TEMPO Interaktif, Jaohannesburg -"Wah, Anda nekat sekali. Tinggal sendirian di daerah seperti ini." Saya terpaku mendengar komentar Sariat Arifia, warga Indonesia yang sudah dua tahun tinggal di Johannesburg. Ia menilai, daerah Kensington, tempat hotel saya berada, berada di daerah rawan.
Tiga hari ini saya memang seperti lupa akan status Afrika Selatan sebagai salah satu negara dengan tingkat kejahatan tertinggi di dunia. Saya tinggal di hotel kecil itu sendirian. Juga saat pergi ke sana kemari dengan taksi. Sejauh ini tak ada masalah. Tapi, jangan-jangan, hal itu semata karena saya sedang beruntung.
Perkataan Sariat seperti membangunkan saya kembali. Apalagi Rabu lalu juga baru terjadi perampokan bersenjata api terhadap rombongan wartawan Cina.
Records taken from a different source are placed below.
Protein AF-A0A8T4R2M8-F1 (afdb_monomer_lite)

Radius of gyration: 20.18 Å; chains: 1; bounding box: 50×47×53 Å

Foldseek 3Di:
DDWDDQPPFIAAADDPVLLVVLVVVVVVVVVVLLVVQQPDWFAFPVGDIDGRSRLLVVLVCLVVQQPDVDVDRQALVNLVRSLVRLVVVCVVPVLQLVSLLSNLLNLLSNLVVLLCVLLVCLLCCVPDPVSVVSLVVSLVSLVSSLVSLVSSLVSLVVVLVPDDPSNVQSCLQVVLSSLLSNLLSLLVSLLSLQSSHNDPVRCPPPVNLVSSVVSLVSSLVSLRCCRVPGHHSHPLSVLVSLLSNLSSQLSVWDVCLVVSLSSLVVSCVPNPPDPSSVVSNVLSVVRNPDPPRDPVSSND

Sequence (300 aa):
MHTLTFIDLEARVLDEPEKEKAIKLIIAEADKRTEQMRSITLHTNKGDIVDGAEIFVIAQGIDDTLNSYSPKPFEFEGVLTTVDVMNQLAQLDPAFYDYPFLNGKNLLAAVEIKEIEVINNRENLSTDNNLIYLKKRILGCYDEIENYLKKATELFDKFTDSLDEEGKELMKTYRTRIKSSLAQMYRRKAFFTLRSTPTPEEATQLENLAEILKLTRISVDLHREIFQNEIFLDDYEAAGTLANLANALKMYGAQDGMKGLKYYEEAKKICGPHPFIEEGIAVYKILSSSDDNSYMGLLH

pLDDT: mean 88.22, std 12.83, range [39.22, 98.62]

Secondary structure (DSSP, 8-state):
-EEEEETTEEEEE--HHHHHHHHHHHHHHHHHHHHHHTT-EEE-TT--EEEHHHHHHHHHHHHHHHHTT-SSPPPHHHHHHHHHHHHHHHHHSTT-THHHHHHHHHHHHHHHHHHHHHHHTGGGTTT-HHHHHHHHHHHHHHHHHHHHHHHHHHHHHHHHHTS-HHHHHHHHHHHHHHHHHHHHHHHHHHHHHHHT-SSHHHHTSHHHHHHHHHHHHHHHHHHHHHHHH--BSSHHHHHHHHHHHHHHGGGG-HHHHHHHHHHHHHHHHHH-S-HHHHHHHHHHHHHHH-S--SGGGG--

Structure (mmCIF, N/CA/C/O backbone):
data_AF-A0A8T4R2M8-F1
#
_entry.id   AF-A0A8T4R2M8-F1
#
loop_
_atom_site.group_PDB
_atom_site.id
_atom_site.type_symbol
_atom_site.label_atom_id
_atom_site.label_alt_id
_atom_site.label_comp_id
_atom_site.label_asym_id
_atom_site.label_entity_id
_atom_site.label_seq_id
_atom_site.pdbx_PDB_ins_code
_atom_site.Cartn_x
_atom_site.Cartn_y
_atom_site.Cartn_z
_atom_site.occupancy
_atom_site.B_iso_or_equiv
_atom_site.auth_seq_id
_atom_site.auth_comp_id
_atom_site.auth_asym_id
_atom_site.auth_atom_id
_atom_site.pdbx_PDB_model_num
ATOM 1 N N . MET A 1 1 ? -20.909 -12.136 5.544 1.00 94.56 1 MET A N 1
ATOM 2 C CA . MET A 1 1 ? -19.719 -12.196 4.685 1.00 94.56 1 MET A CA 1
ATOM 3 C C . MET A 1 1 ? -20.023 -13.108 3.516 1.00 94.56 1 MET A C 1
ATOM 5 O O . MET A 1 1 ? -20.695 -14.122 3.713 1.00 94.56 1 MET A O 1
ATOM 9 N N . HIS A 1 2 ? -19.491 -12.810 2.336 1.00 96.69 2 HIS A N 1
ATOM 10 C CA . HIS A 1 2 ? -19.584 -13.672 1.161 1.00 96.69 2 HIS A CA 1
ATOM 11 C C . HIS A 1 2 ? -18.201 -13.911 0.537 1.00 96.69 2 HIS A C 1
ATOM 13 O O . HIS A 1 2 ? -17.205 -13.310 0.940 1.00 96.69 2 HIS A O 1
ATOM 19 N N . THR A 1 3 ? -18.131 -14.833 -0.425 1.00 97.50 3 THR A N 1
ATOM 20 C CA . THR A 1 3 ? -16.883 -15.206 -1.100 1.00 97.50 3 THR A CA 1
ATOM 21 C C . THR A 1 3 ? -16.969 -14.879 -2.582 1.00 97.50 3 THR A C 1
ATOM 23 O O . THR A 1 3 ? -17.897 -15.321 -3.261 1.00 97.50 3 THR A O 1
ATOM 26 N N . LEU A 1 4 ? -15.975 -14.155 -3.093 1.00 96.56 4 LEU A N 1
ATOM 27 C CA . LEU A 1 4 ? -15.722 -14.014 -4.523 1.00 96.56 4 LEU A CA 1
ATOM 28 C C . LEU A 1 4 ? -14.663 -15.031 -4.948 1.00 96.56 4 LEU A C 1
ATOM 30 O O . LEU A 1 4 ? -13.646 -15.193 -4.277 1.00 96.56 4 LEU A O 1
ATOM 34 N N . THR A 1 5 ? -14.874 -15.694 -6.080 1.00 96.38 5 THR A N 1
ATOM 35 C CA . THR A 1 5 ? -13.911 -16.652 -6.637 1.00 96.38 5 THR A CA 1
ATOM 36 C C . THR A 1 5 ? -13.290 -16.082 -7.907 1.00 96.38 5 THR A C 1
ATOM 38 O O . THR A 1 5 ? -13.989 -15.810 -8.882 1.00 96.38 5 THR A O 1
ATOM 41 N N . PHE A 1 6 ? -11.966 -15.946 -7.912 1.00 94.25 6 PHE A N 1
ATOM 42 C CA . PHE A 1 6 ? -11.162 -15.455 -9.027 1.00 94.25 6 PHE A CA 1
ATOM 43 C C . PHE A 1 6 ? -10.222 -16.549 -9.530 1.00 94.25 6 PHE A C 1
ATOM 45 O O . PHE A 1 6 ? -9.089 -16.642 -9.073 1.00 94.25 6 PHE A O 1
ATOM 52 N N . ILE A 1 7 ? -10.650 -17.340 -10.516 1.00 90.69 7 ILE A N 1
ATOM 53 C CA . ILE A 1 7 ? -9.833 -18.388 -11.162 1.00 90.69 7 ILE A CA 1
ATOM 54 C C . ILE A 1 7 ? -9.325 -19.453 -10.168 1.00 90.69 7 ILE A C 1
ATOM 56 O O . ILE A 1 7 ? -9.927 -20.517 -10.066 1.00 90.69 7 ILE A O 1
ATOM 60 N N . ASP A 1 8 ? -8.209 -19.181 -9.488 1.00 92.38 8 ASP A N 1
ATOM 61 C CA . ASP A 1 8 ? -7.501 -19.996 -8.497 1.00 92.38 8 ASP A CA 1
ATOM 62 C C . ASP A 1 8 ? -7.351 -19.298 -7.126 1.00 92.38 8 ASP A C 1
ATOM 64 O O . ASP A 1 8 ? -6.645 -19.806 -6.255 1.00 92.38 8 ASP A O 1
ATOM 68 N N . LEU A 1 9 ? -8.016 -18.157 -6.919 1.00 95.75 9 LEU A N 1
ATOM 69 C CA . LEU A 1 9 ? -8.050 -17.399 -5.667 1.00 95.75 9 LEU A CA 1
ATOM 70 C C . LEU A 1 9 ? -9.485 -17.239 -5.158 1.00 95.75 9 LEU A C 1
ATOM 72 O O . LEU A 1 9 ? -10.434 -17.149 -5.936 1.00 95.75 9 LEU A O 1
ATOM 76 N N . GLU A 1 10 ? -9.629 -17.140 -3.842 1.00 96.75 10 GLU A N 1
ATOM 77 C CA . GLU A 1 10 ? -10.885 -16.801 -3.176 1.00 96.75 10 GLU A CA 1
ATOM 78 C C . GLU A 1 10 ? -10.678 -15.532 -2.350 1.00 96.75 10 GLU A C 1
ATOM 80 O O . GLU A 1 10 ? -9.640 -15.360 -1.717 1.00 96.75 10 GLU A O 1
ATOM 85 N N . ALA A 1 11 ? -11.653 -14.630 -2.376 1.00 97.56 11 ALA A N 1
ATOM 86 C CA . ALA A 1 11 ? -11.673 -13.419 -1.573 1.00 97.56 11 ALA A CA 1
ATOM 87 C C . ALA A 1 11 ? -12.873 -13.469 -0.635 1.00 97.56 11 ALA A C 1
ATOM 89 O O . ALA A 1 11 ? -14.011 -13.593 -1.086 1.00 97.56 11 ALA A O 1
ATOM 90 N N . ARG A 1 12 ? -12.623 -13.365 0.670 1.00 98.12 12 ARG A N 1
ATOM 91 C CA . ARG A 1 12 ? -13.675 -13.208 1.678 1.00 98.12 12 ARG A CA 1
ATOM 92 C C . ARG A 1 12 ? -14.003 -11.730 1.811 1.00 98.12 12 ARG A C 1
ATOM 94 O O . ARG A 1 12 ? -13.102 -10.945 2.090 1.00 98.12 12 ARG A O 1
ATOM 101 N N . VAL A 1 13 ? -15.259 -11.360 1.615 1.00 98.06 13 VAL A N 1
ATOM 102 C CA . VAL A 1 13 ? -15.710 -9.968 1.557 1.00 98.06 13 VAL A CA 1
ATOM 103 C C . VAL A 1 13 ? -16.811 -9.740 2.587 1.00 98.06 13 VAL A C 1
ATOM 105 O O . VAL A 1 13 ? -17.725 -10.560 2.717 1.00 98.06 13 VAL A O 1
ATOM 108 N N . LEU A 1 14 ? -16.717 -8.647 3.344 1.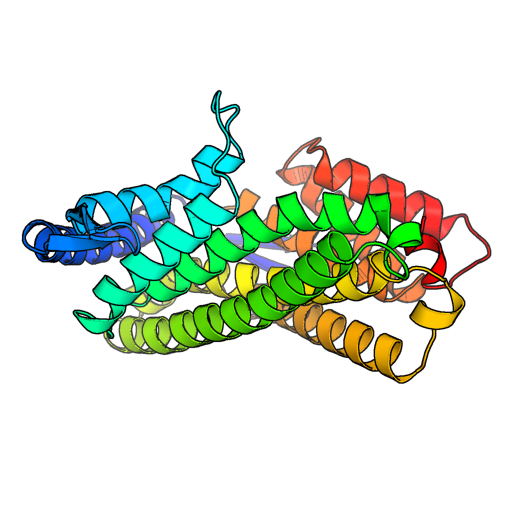00 96.69 14 LEU A N 1
ATOM 109 C CA . LEU A 1 14 ? -17.755 -8.277 4.305 1.00 96.69 14 LEU A CA 1
ATOM 110 C C . LEU A 1 14 ? -19.086 -7.973 3.607 1.00 96.69 14 LEU A C 1
ATOM 112 O O . LEU A 1 14 ? -19.121 -7.330 2.562 1.00 96.69 14 LEU A O 1
ATOM 116 N N . ASP A 1 15 ? -20.190 -8.382 4.232 1.00 96.31 15 ASP A N 1
ATOM 117 C CA . ASP A 1 15 ? -21.511 -7.876 3.850 1.00 96.31 15 ASP A CA 1
ATOM 118 C C . ASP A 1 15 ? -21.766 -6.523 4.533 1.00 96.31 15 ASP A C 1
ATOM 120 O O . ASP A 1 15 ? -21.151 -6.209 5.555 1.00 96.31 15 ASP A O 1
ATOM 124 N N . GLU A 1 16 ? -22.725 -5.737 4.033 1.00 94.38 16 GLU A N 1
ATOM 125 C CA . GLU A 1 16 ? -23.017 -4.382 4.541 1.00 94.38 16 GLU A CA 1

Mungkin saya telah terlalu berani melangkah.
Saya tersadar ketika melihat cara Sariat menyetir saat mengantar saya menuju rumah sewa yang akan saya tempati di Bosmont, daerah yang memiliki komunitas muslim. Ia berkali-kali mengingatkan agar kunci pintu mobil diperiksa. "Kalau jalan malam, saya tak pernah berhenti menengok kiri-kanan. Kalau ada orang berlari di jalan, saya selalu waspada," kata pria jago silat itu.
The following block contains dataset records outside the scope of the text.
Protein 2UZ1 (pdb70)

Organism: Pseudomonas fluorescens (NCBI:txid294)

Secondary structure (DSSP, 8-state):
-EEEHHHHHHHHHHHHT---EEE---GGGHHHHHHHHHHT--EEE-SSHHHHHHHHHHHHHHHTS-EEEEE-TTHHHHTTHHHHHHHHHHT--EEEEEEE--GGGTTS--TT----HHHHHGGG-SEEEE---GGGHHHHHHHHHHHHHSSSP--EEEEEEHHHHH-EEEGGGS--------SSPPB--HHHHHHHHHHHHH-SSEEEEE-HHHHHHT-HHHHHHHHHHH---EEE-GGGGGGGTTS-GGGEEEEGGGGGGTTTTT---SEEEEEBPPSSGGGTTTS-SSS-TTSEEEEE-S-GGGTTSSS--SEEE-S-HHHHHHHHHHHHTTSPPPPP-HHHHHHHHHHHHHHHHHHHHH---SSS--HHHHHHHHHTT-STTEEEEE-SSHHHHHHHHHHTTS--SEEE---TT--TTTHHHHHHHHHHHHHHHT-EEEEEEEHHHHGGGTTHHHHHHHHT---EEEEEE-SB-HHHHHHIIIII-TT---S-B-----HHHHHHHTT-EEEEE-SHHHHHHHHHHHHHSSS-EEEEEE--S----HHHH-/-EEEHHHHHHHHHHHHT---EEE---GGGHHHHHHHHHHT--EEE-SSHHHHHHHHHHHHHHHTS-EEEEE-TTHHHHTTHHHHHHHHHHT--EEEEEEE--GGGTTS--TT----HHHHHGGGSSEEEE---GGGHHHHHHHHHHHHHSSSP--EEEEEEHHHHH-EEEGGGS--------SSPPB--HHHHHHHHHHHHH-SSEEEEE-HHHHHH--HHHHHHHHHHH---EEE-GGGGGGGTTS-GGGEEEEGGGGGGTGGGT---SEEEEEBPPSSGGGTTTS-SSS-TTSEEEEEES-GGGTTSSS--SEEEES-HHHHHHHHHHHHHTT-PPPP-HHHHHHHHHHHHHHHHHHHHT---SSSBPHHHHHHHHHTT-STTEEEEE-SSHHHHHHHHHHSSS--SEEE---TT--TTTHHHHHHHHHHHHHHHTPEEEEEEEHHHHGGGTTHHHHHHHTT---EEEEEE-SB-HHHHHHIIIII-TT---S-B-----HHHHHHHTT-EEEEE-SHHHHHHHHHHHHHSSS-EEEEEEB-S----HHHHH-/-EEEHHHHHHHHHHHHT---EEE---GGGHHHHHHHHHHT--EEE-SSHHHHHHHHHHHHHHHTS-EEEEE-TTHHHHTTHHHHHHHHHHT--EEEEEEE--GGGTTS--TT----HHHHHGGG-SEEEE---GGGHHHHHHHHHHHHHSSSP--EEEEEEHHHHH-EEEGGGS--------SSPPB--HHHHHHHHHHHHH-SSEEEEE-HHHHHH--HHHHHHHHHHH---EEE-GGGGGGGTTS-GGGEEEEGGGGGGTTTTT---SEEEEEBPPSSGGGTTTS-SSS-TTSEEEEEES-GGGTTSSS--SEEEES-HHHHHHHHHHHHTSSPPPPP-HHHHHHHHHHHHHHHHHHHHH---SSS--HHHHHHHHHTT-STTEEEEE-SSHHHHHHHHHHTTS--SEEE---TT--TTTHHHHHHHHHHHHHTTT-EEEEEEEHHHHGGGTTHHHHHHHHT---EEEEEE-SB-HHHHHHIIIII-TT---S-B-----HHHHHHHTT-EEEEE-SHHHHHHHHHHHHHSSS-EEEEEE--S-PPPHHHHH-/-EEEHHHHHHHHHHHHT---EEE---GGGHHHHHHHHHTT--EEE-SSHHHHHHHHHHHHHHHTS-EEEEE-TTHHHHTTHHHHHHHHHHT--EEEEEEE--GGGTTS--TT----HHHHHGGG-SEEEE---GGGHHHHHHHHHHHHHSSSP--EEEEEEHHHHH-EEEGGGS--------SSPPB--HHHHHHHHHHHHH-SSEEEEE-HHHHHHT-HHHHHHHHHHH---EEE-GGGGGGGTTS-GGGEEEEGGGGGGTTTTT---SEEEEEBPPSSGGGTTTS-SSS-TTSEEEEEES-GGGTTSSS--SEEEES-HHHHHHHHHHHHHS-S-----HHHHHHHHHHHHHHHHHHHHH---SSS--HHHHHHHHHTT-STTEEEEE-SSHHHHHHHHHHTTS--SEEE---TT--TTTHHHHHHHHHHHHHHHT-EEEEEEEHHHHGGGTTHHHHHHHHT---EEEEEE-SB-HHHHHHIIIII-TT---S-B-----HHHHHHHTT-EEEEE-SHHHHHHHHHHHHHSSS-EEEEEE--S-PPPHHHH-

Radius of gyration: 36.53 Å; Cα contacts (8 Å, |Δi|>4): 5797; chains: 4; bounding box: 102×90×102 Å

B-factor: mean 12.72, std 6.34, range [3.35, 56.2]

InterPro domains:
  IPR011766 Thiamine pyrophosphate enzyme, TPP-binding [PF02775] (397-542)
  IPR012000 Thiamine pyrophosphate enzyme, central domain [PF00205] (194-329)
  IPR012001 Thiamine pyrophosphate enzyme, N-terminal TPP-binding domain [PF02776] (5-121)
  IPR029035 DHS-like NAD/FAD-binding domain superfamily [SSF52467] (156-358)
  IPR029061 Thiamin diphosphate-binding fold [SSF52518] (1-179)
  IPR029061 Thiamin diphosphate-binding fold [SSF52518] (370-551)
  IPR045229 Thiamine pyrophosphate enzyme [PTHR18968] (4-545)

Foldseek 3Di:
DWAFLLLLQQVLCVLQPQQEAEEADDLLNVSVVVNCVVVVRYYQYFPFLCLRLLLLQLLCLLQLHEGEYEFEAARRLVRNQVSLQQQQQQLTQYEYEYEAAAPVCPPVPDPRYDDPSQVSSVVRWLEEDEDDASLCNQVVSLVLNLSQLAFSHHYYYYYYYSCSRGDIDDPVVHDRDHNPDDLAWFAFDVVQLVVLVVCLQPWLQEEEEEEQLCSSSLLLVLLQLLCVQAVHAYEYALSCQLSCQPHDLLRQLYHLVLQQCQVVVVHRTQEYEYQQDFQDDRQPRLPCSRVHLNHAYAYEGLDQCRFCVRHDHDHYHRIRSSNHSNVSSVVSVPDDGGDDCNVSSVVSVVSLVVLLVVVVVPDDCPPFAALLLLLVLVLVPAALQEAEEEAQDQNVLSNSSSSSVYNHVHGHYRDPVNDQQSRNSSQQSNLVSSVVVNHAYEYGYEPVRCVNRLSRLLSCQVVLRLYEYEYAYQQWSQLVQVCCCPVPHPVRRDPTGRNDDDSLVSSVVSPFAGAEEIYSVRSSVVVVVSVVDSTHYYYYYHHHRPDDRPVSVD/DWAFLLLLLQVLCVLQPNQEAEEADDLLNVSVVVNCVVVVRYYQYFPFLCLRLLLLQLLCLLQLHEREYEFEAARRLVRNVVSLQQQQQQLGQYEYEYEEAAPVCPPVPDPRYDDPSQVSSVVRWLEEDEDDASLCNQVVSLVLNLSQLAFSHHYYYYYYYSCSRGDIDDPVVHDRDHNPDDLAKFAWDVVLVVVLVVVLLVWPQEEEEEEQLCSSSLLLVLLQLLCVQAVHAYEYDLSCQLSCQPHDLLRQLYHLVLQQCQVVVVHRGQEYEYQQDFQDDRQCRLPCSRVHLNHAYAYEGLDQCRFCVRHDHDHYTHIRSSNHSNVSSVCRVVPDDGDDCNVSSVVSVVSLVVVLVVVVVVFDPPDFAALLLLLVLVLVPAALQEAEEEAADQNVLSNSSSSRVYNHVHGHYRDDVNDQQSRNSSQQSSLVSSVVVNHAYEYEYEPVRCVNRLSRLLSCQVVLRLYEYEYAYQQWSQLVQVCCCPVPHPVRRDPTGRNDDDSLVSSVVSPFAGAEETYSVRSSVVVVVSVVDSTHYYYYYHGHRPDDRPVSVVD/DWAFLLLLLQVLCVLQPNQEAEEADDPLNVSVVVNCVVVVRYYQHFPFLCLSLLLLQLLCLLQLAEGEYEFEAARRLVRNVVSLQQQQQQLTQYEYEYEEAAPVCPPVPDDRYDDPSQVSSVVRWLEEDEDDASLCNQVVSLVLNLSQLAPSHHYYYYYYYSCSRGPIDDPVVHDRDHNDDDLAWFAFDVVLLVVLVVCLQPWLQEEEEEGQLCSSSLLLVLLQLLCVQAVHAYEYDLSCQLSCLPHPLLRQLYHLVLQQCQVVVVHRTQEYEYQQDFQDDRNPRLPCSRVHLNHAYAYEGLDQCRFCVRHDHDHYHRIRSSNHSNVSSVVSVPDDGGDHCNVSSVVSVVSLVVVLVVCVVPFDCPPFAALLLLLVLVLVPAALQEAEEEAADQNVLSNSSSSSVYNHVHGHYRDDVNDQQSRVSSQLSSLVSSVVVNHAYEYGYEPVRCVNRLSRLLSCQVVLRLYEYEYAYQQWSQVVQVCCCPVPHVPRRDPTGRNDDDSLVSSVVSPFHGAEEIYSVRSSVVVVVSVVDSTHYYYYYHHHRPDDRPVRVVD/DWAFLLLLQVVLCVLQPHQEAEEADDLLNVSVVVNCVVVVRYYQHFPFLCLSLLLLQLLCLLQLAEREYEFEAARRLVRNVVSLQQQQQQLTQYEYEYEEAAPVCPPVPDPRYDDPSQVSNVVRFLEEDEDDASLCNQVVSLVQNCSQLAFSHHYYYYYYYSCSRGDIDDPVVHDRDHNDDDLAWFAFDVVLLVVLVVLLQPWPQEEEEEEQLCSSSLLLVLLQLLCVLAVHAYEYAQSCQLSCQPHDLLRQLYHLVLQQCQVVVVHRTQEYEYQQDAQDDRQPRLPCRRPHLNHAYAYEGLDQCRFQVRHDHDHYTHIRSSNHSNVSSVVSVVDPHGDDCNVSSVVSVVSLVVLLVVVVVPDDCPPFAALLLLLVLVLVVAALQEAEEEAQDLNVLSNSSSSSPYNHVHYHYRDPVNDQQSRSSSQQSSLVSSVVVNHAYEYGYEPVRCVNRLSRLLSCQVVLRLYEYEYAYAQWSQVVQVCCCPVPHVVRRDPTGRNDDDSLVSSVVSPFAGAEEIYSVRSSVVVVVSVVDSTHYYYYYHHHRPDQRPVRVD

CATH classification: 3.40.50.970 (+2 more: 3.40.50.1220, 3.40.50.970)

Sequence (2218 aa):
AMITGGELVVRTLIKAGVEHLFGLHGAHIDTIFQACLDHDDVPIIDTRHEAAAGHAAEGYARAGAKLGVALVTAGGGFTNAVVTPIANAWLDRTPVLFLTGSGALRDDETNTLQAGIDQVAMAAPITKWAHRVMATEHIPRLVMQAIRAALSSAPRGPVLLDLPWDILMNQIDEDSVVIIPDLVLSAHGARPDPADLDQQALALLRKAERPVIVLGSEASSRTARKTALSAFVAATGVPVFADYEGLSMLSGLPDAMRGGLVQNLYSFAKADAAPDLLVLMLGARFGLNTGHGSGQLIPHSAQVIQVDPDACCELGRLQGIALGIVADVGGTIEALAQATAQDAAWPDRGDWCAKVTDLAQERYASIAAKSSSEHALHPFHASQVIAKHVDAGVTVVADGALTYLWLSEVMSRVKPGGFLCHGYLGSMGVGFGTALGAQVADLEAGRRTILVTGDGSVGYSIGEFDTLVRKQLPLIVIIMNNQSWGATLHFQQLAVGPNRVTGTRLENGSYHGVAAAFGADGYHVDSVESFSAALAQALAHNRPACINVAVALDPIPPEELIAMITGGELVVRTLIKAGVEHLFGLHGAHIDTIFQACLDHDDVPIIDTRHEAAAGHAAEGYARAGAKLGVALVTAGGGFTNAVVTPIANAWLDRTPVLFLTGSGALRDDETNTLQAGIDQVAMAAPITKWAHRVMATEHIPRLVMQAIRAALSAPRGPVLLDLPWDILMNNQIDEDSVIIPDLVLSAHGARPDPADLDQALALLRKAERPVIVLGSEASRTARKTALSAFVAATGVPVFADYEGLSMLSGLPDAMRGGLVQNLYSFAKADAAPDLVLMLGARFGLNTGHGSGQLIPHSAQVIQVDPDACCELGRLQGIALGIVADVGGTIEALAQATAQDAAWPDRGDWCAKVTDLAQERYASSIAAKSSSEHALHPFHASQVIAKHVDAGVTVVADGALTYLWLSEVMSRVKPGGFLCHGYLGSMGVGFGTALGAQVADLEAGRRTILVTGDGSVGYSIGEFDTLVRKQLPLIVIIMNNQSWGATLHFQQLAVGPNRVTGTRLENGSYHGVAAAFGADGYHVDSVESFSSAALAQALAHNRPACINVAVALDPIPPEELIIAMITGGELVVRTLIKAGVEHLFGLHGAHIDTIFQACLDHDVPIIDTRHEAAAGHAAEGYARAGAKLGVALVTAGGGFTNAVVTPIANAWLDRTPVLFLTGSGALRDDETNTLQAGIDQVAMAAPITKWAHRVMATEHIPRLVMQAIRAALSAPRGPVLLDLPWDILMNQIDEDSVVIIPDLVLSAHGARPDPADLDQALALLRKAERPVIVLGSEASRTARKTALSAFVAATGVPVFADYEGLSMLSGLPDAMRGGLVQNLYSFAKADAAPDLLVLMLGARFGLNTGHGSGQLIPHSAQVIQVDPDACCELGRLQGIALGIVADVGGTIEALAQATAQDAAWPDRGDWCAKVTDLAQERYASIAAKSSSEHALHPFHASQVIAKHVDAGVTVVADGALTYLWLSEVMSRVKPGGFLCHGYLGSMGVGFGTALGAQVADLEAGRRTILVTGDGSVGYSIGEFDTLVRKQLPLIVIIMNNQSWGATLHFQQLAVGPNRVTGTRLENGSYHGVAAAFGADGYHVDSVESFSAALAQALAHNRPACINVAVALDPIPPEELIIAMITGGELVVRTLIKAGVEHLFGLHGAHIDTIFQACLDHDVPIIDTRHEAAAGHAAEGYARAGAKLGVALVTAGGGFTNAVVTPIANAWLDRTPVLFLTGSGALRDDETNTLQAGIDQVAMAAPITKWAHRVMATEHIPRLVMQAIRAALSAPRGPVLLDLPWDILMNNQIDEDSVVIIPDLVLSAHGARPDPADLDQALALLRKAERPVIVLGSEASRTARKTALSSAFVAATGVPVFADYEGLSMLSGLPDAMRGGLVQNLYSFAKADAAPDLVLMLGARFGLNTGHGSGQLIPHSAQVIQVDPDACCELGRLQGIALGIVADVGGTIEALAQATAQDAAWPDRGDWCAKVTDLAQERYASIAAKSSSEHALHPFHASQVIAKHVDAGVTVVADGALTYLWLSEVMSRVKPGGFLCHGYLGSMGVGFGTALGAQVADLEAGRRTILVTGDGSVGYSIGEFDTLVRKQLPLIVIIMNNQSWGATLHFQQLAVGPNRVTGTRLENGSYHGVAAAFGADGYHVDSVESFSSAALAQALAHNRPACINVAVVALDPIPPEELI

Lalu kami melihat sejumlah mobil polisi berhenti di badan jalan. Sesosok tubuh tengah dibungkus dan siap diangkat ke ambulans. "Mungkin korban kecelakaan atau korban penembakan," ucap Sariat.
Di Bosmont, saya juga bertemu dengan Mustafa, yang juga mengingatkan saya agar lebih waspada bergerak di negara ini. Pria asal Turki itu bahkan menyarankan agar selalu membawa pisau untuk menjaga diri. "Di sini legal kok," katanya. Wah....
Nurdin Saleh (Johannesburg)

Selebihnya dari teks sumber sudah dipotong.